The entertainer, who has been living on the Caribbean island for several years, recently spoke with The Royal Gazette about her many musical accomplishments including her recent recording.

"The single that I released, 'A Real Mamma's Boy', is about strong women who raise strong men.

"We are taking the negative stigma out of the term 'a mamma's boy', because as women we do not raise idiots and lazy boys.

"In fact when you refer to a man as a 'mamma's boy', it usually means a man who has a mother that does everything for him.

"So when he finds a woman, he expects that same treatment that his mamma gives to him, only there is no balance because there is no sort of return.

"He appears to be a lazy man because he is at a place in his life where his mother has done everything for him so he does not know how to do things for himself.

"Men like this are not mamma's boys, but offsprings of bored women who would like their sons to stay home with them forever.

"A real mamma's boy has a real mamma, (who) teaches him how to respect a woman and how to do things for himself, so no woman can make him an idiot."

Blak Kla Soyl's musical journey has been a long time in the making.

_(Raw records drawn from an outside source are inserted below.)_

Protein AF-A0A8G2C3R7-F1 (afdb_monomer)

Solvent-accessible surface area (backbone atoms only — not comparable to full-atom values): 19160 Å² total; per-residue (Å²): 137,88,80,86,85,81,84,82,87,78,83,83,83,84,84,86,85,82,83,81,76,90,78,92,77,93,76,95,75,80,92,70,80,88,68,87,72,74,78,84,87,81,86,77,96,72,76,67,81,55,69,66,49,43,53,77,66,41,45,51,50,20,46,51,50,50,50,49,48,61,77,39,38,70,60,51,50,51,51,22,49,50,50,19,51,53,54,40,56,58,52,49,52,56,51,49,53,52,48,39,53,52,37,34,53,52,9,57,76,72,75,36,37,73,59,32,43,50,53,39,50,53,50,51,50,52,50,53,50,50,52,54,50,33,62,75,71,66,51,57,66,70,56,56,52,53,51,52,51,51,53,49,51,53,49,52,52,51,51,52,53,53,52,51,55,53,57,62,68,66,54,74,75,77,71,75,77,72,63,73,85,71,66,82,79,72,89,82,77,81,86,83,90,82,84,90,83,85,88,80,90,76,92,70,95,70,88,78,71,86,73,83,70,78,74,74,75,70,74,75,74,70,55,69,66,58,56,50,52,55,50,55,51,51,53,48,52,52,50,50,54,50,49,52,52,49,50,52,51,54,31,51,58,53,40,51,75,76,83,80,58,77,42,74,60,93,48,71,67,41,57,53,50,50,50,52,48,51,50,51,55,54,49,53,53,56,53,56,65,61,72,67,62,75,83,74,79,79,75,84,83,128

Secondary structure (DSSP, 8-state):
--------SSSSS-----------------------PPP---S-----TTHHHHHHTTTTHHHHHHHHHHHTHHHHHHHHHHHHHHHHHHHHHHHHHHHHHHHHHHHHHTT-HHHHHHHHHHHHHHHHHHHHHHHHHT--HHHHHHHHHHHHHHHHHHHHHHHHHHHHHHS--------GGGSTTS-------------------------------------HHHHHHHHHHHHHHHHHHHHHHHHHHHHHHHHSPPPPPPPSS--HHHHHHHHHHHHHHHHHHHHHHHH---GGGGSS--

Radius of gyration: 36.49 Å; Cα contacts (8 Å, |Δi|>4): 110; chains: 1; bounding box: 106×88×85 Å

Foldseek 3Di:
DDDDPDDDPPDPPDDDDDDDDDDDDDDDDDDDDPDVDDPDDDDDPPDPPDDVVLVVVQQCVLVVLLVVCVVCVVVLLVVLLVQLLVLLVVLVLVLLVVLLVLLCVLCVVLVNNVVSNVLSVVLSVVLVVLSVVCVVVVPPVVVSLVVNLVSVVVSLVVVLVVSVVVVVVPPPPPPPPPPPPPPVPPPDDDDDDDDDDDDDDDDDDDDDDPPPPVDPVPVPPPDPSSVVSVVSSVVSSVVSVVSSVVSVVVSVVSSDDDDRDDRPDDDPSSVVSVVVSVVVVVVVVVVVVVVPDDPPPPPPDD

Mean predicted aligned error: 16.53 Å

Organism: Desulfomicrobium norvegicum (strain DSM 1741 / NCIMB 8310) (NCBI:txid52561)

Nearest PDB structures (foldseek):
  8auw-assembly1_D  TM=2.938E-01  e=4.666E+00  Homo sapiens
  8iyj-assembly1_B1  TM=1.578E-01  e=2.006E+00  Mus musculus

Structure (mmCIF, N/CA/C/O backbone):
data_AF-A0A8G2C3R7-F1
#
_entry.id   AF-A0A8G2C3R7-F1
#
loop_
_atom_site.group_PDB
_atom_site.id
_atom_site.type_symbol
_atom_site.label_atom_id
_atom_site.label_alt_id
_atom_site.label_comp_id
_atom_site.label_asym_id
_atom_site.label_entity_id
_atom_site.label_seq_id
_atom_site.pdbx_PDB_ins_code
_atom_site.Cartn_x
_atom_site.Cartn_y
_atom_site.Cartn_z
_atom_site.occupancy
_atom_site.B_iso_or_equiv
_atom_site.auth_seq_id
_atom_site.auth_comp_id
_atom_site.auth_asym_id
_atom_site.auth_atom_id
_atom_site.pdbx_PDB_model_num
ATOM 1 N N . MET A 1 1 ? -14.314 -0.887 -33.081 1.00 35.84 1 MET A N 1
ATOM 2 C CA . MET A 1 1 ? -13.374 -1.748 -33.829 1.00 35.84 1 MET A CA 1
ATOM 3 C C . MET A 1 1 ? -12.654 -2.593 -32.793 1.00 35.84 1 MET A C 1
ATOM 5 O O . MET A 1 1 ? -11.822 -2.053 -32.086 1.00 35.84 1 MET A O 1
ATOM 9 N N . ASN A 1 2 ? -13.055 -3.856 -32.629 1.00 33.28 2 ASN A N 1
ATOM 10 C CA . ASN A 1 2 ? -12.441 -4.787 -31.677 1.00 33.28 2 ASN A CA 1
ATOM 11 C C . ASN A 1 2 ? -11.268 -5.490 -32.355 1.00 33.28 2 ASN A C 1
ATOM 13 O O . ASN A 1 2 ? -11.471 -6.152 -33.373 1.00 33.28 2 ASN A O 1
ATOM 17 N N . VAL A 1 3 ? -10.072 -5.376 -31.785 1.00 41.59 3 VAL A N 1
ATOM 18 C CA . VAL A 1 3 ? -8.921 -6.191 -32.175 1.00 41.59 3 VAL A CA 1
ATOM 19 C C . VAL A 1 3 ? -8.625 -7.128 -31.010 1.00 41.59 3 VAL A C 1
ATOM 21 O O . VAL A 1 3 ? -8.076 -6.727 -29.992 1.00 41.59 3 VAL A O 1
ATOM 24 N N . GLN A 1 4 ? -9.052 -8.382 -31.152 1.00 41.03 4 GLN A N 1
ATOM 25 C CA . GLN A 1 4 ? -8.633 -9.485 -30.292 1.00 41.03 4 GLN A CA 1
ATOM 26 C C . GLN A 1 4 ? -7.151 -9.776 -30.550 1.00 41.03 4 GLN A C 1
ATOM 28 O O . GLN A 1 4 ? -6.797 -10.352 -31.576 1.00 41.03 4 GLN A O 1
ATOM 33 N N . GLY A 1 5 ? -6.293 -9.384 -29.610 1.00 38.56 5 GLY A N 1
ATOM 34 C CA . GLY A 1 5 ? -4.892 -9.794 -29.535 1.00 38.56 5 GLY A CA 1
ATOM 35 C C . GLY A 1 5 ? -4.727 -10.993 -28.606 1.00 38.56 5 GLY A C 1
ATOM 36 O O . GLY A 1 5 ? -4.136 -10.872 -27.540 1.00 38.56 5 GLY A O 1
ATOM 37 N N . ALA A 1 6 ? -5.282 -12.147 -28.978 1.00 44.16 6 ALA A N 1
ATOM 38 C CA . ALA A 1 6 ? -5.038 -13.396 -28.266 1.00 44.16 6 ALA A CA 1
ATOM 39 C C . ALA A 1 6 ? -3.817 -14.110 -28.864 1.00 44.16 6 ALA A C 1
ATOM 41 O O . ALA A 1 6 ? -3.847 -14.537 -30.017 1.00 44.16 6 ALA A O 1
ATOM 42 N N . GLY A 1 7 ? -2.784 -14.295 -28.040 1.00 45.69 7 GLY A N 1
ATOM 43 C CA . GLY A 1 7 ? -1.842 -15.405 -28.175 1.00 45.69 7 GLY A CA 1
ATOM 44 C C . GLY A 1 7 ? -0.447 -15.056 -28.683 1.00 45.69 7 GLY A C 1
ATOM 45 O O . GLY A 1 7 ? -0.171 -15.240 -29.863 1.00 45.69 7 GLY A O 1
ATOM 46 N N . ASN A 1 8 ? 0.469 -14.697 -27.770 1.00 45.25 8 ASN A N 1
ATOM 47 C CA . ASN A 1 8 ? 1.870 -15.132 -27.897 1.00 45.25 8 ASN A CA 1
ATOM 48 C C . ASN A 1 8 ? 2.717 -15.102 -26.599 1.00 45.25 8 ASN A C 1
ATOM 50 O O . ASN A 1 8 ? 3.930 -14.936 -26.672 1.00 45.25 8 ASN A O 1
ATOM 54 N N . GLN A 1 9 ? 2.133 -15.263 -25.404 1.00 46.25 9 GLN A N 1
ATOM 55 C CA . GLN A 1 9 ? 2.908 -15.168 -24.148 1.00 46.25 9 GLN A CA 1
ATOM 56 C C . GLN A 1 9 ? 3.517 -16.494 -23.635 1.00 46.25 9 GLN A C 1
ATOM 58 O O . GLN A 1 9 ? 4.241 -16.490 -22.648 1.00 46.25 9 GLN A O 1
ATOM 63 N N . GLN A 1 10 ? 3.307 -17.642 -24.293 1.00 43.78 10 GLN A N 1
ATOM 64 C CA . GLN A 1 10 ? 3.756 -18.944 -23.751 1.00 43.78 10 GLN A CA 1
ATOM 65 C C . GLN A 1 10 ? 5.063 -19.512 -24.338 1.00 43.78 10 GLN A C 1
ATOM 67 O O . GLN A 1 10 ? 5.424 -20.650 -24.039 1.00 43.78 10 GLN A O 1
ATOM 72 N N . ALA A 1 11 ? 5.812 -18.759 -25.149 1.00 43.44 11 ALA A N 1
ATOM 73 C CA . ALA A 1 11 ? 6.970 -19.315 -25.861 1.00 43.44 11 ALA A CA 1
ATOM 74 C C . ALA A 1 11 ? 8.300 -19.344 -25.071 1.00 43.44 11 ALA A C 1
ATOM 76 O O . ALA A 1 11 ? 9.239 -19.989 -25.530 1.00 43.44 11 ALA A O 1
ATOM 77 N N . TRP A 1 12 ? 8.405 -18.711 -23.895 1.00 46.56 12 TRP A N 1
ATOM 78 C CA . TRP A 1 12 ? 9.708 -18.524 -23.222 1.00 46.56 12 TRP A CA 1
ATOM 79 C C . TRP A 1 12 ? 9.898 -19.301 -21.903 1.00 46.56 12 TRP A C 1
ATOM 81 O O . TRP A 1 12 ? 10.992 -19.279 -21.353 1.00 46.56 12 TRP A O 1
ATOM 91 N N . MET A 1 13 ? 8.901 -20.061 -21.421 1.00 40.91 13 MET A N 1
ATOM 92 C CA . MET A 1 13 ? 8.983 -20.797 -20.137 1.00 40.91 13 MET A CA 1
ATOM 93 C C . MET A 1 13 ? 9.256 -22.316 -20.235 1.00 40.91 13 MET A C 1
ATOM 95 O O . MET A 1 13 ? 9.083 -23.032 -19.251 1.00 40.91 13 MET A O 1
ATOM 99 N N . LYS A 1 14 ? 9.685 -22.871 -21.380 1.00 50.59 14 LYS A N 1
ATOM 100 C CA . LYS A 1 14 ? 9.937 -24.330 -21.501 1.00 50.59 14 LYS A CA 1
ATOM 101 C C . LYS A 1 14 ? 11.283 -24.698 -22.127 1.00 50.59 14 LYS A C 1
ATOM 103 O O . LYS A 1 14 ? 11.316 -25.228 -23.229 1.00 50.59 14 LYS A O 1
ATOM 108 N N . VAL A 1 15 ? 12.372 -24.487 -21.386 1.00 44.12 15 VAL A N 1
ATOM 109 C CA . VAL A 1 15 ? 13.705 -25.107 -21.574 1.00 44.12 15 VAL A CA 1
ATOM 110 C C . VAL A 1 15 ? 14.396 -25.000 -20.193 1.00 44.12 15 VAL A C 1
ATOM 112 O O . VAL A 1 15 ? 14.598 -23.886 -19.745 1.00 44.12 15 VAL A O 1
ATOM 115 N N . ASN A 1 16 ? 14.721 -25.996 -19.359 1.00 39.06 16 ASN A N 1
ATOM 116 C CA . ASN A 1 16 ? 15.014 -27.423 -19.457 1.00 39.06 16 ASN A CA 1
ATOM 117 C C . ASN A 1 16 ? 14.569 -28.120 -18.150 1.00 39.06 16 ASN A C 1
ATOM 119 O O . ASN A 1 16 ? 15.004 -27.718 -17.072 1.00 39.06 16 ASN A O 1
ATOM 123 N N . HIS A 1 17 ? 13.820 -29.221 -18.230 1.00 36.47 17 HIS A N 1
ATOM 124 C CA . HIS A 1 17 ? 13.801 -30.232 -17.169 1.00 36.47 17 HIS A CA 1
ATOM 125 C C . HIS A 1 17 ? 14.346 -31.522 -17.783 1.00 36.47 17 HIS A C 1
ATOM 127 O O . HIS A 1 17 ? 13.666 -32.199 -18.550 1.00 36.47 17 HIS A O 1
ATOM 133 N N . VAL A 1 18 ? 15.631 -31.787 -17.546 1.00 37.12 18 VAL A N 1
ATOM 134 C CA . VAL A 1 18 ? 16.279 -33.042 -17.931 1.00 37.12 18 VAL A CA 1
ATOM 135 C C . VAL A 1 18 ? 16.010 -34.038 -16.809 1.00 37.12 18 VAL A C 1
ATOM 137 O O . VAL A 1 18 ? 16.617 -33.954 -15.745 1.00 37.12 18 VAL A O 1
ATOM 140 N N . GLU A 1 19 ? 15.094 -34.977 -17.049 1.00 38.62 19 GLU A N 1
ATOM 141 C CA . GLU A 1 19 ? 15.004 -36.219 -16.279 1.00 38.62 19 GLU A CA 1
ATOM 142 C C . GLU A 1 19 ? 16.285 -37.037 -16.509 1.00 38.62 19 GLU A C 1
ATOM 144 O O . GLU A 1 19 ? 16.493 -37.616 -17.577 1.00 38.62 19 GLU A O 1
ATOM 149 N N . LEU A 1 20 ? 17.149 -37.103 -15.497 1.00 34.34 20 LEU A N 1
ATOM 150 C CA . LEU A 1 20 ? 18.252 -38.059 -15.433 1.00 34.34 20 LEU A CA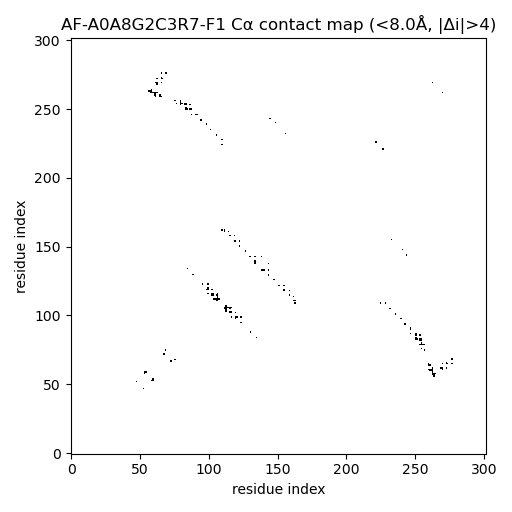 1
ATOM 151 C C . LEU A 1 20 ? 17.780 -39.298 -14.667 1.00 34.34 20 LEU A C 1
ATOM 153 O O . LEU A 1 20 ? 17.761 -39.329 -13.441 1.00 34.34 20 LEU A O 1
ATOM 157 N N . LYS A 1 21 ? 17.383 -40.320 -15.433 1.00 35.91 21 LYS A N 1
ATOM 158 C CA . LYS A 1 21 ? 17.231 -41.703 -14.968 1.00 35.91 21 LYS A CA 1
ATOM 159 C C . LYS A 1 21 ? 18.598 -42.308 -14.643 1.00 35.91 21 LYS A C 1
ATOM 161 O O . LYS A 1 21 ? 19.563 -42.114 -15.379 1.00 35.91 21 LYS A O 1
ATOM 166 N N . ASP A 1 22 ? 18.610 -43.078 -13.563 1.00 38.81 22 ASP A N 1
ATOM 167 C CA . ASP A 1 22 ? 19.717 -43.837 -12.991 1.00 38.81 22 ASP A CA 1
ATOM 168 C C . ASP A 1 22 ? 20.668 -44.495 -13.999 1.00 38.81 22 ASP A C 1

The 41-year-old artist, who was born to the late Vern and June Best, remembers her first concert when she was only eight.

"I remember performing on the steps of my apartment building as I sang my favourite 'Sesame Street' song 'I'm Pretty', along with 'Mushy Muddy', and 'Squirrel'.

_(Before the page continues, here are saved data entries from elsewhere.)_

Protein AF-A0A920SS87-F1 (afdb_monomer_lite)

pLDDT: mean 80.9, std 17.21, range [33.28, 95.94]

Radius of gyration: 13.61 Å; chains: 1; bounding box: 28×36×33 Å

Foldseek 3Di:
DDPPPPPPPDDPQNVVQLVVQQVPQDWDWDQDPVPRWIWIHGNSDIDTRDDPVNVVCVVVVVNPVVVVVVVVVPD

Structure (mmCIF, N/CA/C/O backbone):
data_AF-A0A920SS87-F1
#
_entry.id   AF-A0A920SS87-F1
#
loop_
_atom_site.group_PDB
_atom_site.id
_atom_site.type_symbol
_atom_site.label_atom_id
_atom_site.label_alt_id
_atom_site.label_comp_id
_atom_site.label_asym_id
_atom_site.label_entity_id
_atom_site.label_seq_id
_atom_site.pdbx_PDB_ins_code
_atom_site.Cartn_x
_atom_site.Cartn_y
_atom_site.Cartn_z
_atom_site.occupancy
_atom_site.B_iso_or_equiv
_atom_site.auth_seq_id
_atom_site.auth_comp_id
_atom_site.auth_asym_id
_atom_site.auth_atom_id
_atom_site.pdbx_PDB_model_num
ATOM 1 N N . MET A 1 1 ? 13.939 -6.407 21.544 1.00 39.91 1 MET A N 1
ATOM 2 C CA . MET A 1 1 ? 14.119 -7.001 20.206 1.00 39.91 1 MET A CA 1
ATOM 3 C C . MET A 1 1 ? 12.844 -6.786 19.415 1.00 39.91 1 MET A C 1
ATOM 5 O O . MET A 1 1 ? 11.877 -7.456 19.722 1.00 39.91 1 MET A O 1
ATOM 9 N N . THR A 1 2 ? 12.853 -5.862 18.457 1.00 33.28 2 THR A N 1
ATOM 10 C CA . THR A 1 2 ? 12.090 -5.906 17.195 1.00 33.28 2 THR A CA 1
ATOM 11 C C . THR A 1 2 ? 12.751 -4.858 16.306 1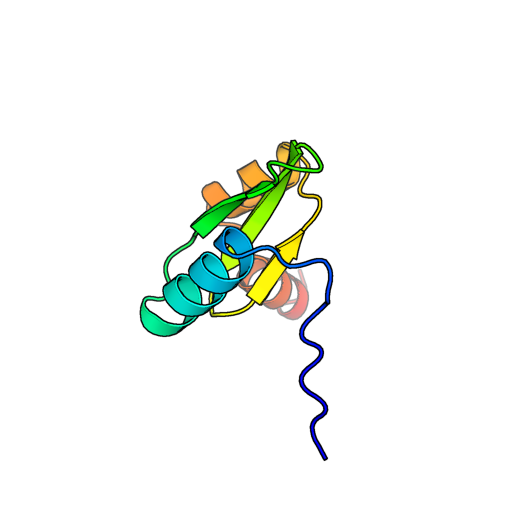.00 33.28 2 THR A C 1
ATOM 13 O O . THR A 1 2 ? 12.505 -3.662 16.424 1.00 33.28 2 THR A O 1
ATOM 16 N N . GLN A 1 3 ? 13.730 -5.287 15.512 1.00 35.88 3 GLN A N 1
ATOM 17 C CA . GLN A 1 3 ? 14.365 -4.412 14.538 1.00 35.88 3 GLN A CA 1
ATOM 18 C C . GLN A 1 3 ? 13.302 -4.094 13.492 1.00 35.88 3 GLN A C 1
ATOM 20 O O . GLN A 1 3 ? 12.925 -4.968 12.716 1.00 35.88 3 GLN A O 1
ATOM 25 N N . SER A 1 4 ? 12.765 -2.874 13.533 1.00 47.53 4 SER A N 1
ATOM 26 C CA . SER A 1 4 ? 11.918 -2.338 12.479 1.00 47.53 4 SER A CA 1
ATOM 27 C C . SER A 1 4 ? 12.708 -2.447 11.183 1.00 47.53 4 SER A C 1
ATOM 29 O O . SER A 1 4 ? 13.626 -1.661 10.946 1.00 47.53 4 SER A O 1
ATOM 31 N N . GLN A 1 5 ? 12.395 -3.458 10.371 1.00 49.28 5 GLN A N 1
ATOM 32 C CA . GLN A 1 5 ? 12.797 -3.518 8.974 1.00 49.28 5 GLN A CA 1
ATOM 33 C C . GLN A 1 5 ? 12.072 -2.377 8.263 1.00 49.28 5 GLN A C 1
ATOM 35 O O . GLN A 1 5 ? 11.089 -2.577 7.556 1.00 49.28 5 GLN A O 1
ATOM 40 N N . VAL A 1 6 ? 12.526 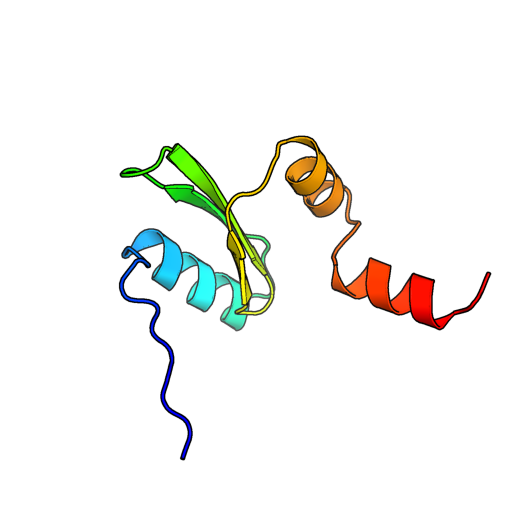-1.147 8.491 1.00 53.56 6 VAL A N 1
ATOM 41 C CA . VAL A 1 6 ? 12.272 -0.068 7.555 1.00 53.56 6 VAL A CA 1
ATOM 42 C C . VAL A 1 6 ? 13.108 -0.446 6.348 1.00 53.56 6 VAL A C 1
ATOM 44 O O . VAL A 1 6 ? 14.308 -0.191 6.305 1.00 53.56 6 VAL A O 1
ATOM 47 N N . ASP A 1 7 ? 12.489 -1.180 5.430 1.00 64.44 7 ASP A N 1
ATOM 48 C CA . ASP A 1 7 ? 13.079 -1.496 4.143 1.00 64.44 7 ASP A CA 1
ATOM 49 C C . ASP A 1 7 ? 13.534 -0.168 3.523 1.00 64.44 7 ASP A C 1
ATOM 51 O O . ASP A 1 7 ? 12.731 0.728 3.248 1.00 64.44 7 ASP A O 1
ATOM 55 N N . HIS A 1 8 ? 14.853 -0.004 3.397 1.00 66.50 8 HIS A N 1
ATOM 56 C CA . HIS A 1 8 ? 15.476 1.237 2.942 1.00 66.50 8 HIS A CA 1
ATOM 57 C C . HIS A 1 8 ? 15.039 1.627 1.525 1.00 66.50 8 HIS A C 1
ATOM 59 O O . HIS A 1 8 ? 15.221 2.776 1.133 1.00 66.50 8 HIS A O 1
ATOM 65 N N . SER A 1 9 ? 14.431 0.702 0.777 1.00 72.56 9 SER A N 1
ATOM 66 C CA . SER A 1 9 ? 13.858 0.966 -0.542 1.00 72.56 9 SER A CA 1
ATOM 67 C C . SER A 1 9 ? 12.456 1.599 -0.504 1.00 72.56 9 SER A C 1
ATOM 69 O O . SER A 1 9 ? 11.883 1.904 -1.549 1.00 72.56 9 SER A O 1
ATOM 71 N N . LEU A 1 10 ? 11.877 1.828 0.681 1.00 81.56 10 LEU A N 1
ATOM 72 C CA . LEU A 1 10 ? 10.581 2.491 0.807 1.00 81.56 10 LEU A CA 1
ATOM 73 C C . LEU A 1 10 ? 10.736 4.010 0.736 1.00 81.56 10 LEU A C 1
ATOM 75 O O . LEU A 1 10 ? 11.176 4.653 1.686 1.00 81.56 10 LEU A O 1
ATOM 79 N N . GLY A 1 11 ? 10.295 4.602 -0.373 1.00 88.31 11 GLY A N 1
ATOM 80 C CA . GLY A 1 11 ? 10.109 6.052 -0.495 1.00 88.31 11 GLY A CA 1
ATOM 81 C C . GLY A 1 11 ? 8.995 6.614 0.409 1.00 88.31 11 GLY A C 1
ATOM 82 O O . GLY A 1 11 ? 8.244 5.881 1.057 1.00 88.31 11 GLY A O 1
ATOM 83 N N . THR A 1 12 ? 8.837 7.942 0.428 1.00 92.06 12 THR A N 1
ATOM 84 C CA . THR A 1 12 ? 7.820 8.635 1.250 1.00 92.06 12 THR A CA 1
ATOM 85 C C . THR A 1 12 ? 6.390 8.200 0.929 1.00 92.06 12 THR A C 1
ATOM 87 O O . THR A 1 12 ? 5.605 8.007 1.853 1.00 92.06 12 THR A O 1
ATOM 90 N N . ARG A 1 13 ? 6.061 7.975 -0.353 1.00 92.94 13 ARG A N 1
ATOM 91 C CA . ARG A 1 13 ? 4.731 7.498 -0.779 1.00 92.94 13 ARG A CA 1
ATOM 92 C C . ARG A 1 13 ? 4.383 6.139 -0.178 1.00 92.94 13 ARG A C 1
ATOM 94 O O . ARG A 1 13 ? 3.275 5.957 0.307 1.00 92.94 13 ARG A O 1
ATOM 101 N N . HIS A 1 14 ? 5.344 5.217 -0.149 1.00 92.44 14 HIS A N 1
ATOM 102 C CA . HIS A 1 14 ? 5.143 3.896 0.439 1.00 92.44 14 HIS A CA 1
ATOM 103 C C . HIS A 1 14 ? 4.882 3.991 1.944 1.00 92.44 14 HIS A C 1
ATOM 105 O O . HIS A 1 14 ? 3.935 3.392 2.442 1.00 92.44 14 HIS A O 1
ATOM 111 N N . ARG A 1 15 ? 5.675 4.797 2.663 1.00 92.62 15 ARG A N 1
ATOM 112 C CA . ARG A 1 15 ? 5.478 5.005 4.106 1.00 92.62 15 ARG A CA 1
ATOM 113 C C . ARG A 1 15 ? 4.136 5.666 4.426 1.00 92.62 15 ARG A C 1
ATOM 115 O O . ARG A 1 15 ? 3.470 5.244 5.364 1.00 92.62 15 ARG A O 1
ATOM 122 N N . ALA A 1 16 ? 3.728 6.660 3.637 1.00 94.88 16 ALA A N 1
ATOM 123 C CA . ALA A 1 16 ? 2.422 7.299 3.787 1.00 94.88 16 ALA A CA 1
ATOM 124 C C . ALA A 1 16 ? 1.272 6.315 3.528 1.00 94.88 16 ALA A C 1
ATOM 126 O O . ALA A 1 16 ? 0.299 6.314 4.273 1.00 94.88 16 ALA A O 1
ATOM 127 N N . ALA A 1 17 ? 1.398 5.456 2.514 1.00 95.19 17 ALA A N 1
ATOM 128 C CA . ALA A 1 17 ? 0.392 4.446 2.209 1.00 95.19 17 ALA A CA 1
ATOM 129 C C . ALA A 1 17 ? 0.246 3.409 3.327 1.00 95.19 17 ALA A C 1
ATOM 131 O O . ALA A 1 17 ? -0.878 3.083 3.694 1.00 95.19 17 ALA A O 1
ATOM 132 N N . ILE A 1 18 ? 1.364 2.950 3.905 1.00 94.75 18 ILE A N 1
ATOM 133 C CA . ILE A 1 18 ? 1.360 2.047 5.064 1.00 94.75 18 ILE A CA 1
ATOM 134 C C . ILE A 1 18 ? 0.577 2.683 6.213 1.00 94.75 18 ILE A C 1
ATOM 136 O O . ILE A 1 18 ? -0.440 2.123 6.615 1.00 94.75 18 ILE A O 1
ATOM 140 N N . GLY A 1 19 ? 0.981 3.877 6.661 1.00 94.50 19 GLY A N 1
ATOM 141 C CA . GLY A 1 19 ? 0.324 4.542 7.789 1.00 94.50 19 GLY A CA 1
ATOM 142 C C . GLY A 1 19 ? -1.149 4.854 7.521 1.00 94.50 19 GLY A C 1
ATOM 143 O O . GLY A 1 19 ? -1.996 4.629 8.376 1.00 94.50 19 GLY A O 1
ATOM 144 N N . LEU A 1 20 ? -1.491 5.298 6.307 1.00 95.62 20 LEU A N 1
ATOM 145 C CA . LEU A 1 20 ? -2.884 5.562 5.949 1.00 95.62 20 LEU A CA 1
ATOM 146 C C . LEU A 1 20 ? -3.728 4.282 5.981 1.00 95.62 20 LEU A C 1
ATOM 148 O O . LEU A 1 20 ? -4.834 4.295 6.519 1.00 95.62 20 LEU A O 1
ATOM 152 N N . SER A 1 21 ? -3.216 3.182 5.424 1.00 95.06 21 SER A N 1
ATOM 153 C CA . SER A 1 21 ? -3.919 1.894 5.421 1.00 95.06 21 SER A CA 1
ATOM 154 C C . SER A 1 21 ? -4.062 1.290 6.823 1.00 95.06 21 SER A C 1
ATOM 156 O O . SER A 1 21 ? -5.053 0.618 7.089 1.00 95.06 21 SER A O 1
ATOM 158 N N . GLU A 1 22 ? -3.101 1.542 7.717 1.00 93.56 22 GLU A N 1
ATOM 159 C CA . GLU A 1 22 ? -3.115 1.088 9.112 1.00 93.56 22 GLU A CA 1
ATOM 160 C C . GLU A 1 22 ? -4.197 1.808 9.925 1.00 93.56 22 GLU A C 1
ATOM 162 O O . GLU A 1 22 ? -4.996 1.162 10.596 1.00 93.56 22 GLU A O 1
ATOM 167 N N . GLU A 1 23 ? -4.279 3.134 9.799 1.00 95.94 23 GLU A N 1
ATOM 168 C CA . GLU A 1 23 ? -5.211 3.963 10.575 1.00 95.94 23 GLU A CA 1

"Growing up was a show for me, as both of my parents were performers and they expressed themselves in a musical and dramatic way."

Her parents later separated and during that period she lost her music as well.

"I was so lost that all I could think of was my daddy, the one who always made things better, and I went to live with him in Barbados," she remembered.

"I found myself my love, and things seemed bright again as my father, who was also known as El Verno Del Congo, shared all his drum secrets with me.

"He also told me drum stories and taught me the 'do's' and 'do nots' of the music world, style and technique."

With the lessons that her father bestowed upon her, she was able to play professionally around the world.

"So I did and I have drummed in Jamaica, Germany, St. Lucia, England, Bermuda and Barbados."

Her music once again took a backseat last year, as Blak Kla Soyl focused on her father's health prior to his death last June.

"As my father's illness had taken another stage, I had to put the time that was needed into him," she said.

"After all he was my teacher, my daddy and my friend.

"He left me with all of his talent. Since that day, I have not been the same. It is like he passed a musical mantle onto me and I plan to carry it with happiness."

It was New Year's Day of 2004 that she released her first CD, 'Blak Kla Soyl: The Chromatical'.

"That is when my life as a solo recording artist really began," she said.

"I have done many things (as) an artist but when I am onstage as a performer, what it means for me is that I can combine them all."

She has been working on her current album since 2006.

"It has been very challenging for me, financially, but it was well worth it.

"The CD is not finished yet because the engineer's computer man lost files that were not stored on a hard drive. That set me back a lot, but not enough to be weary of the album.

"Now I have publishers, Treasure Island Music Incorporated, and they will also be distributing for me so things are looking brighter.

"(Music Medicine) is a CD compilation on the lifestyle of a man and a woman," the artist added.

"Each song has a story of strength, integrity, learning, love, joy, hope and faith. You can dance to it. You can dance with it. In essence I want to touch the universe – with drum and vocals, complimented by guitar, bass, violin, keys, and traps."

She is ecstatic about her recent nomination by the Barbados Music Awards.

"Just to be nominated is a really good thing. The music is called lifestyle jazz, because it is about the lifestyles of people – but through the eyes of Blak Kla Soyl."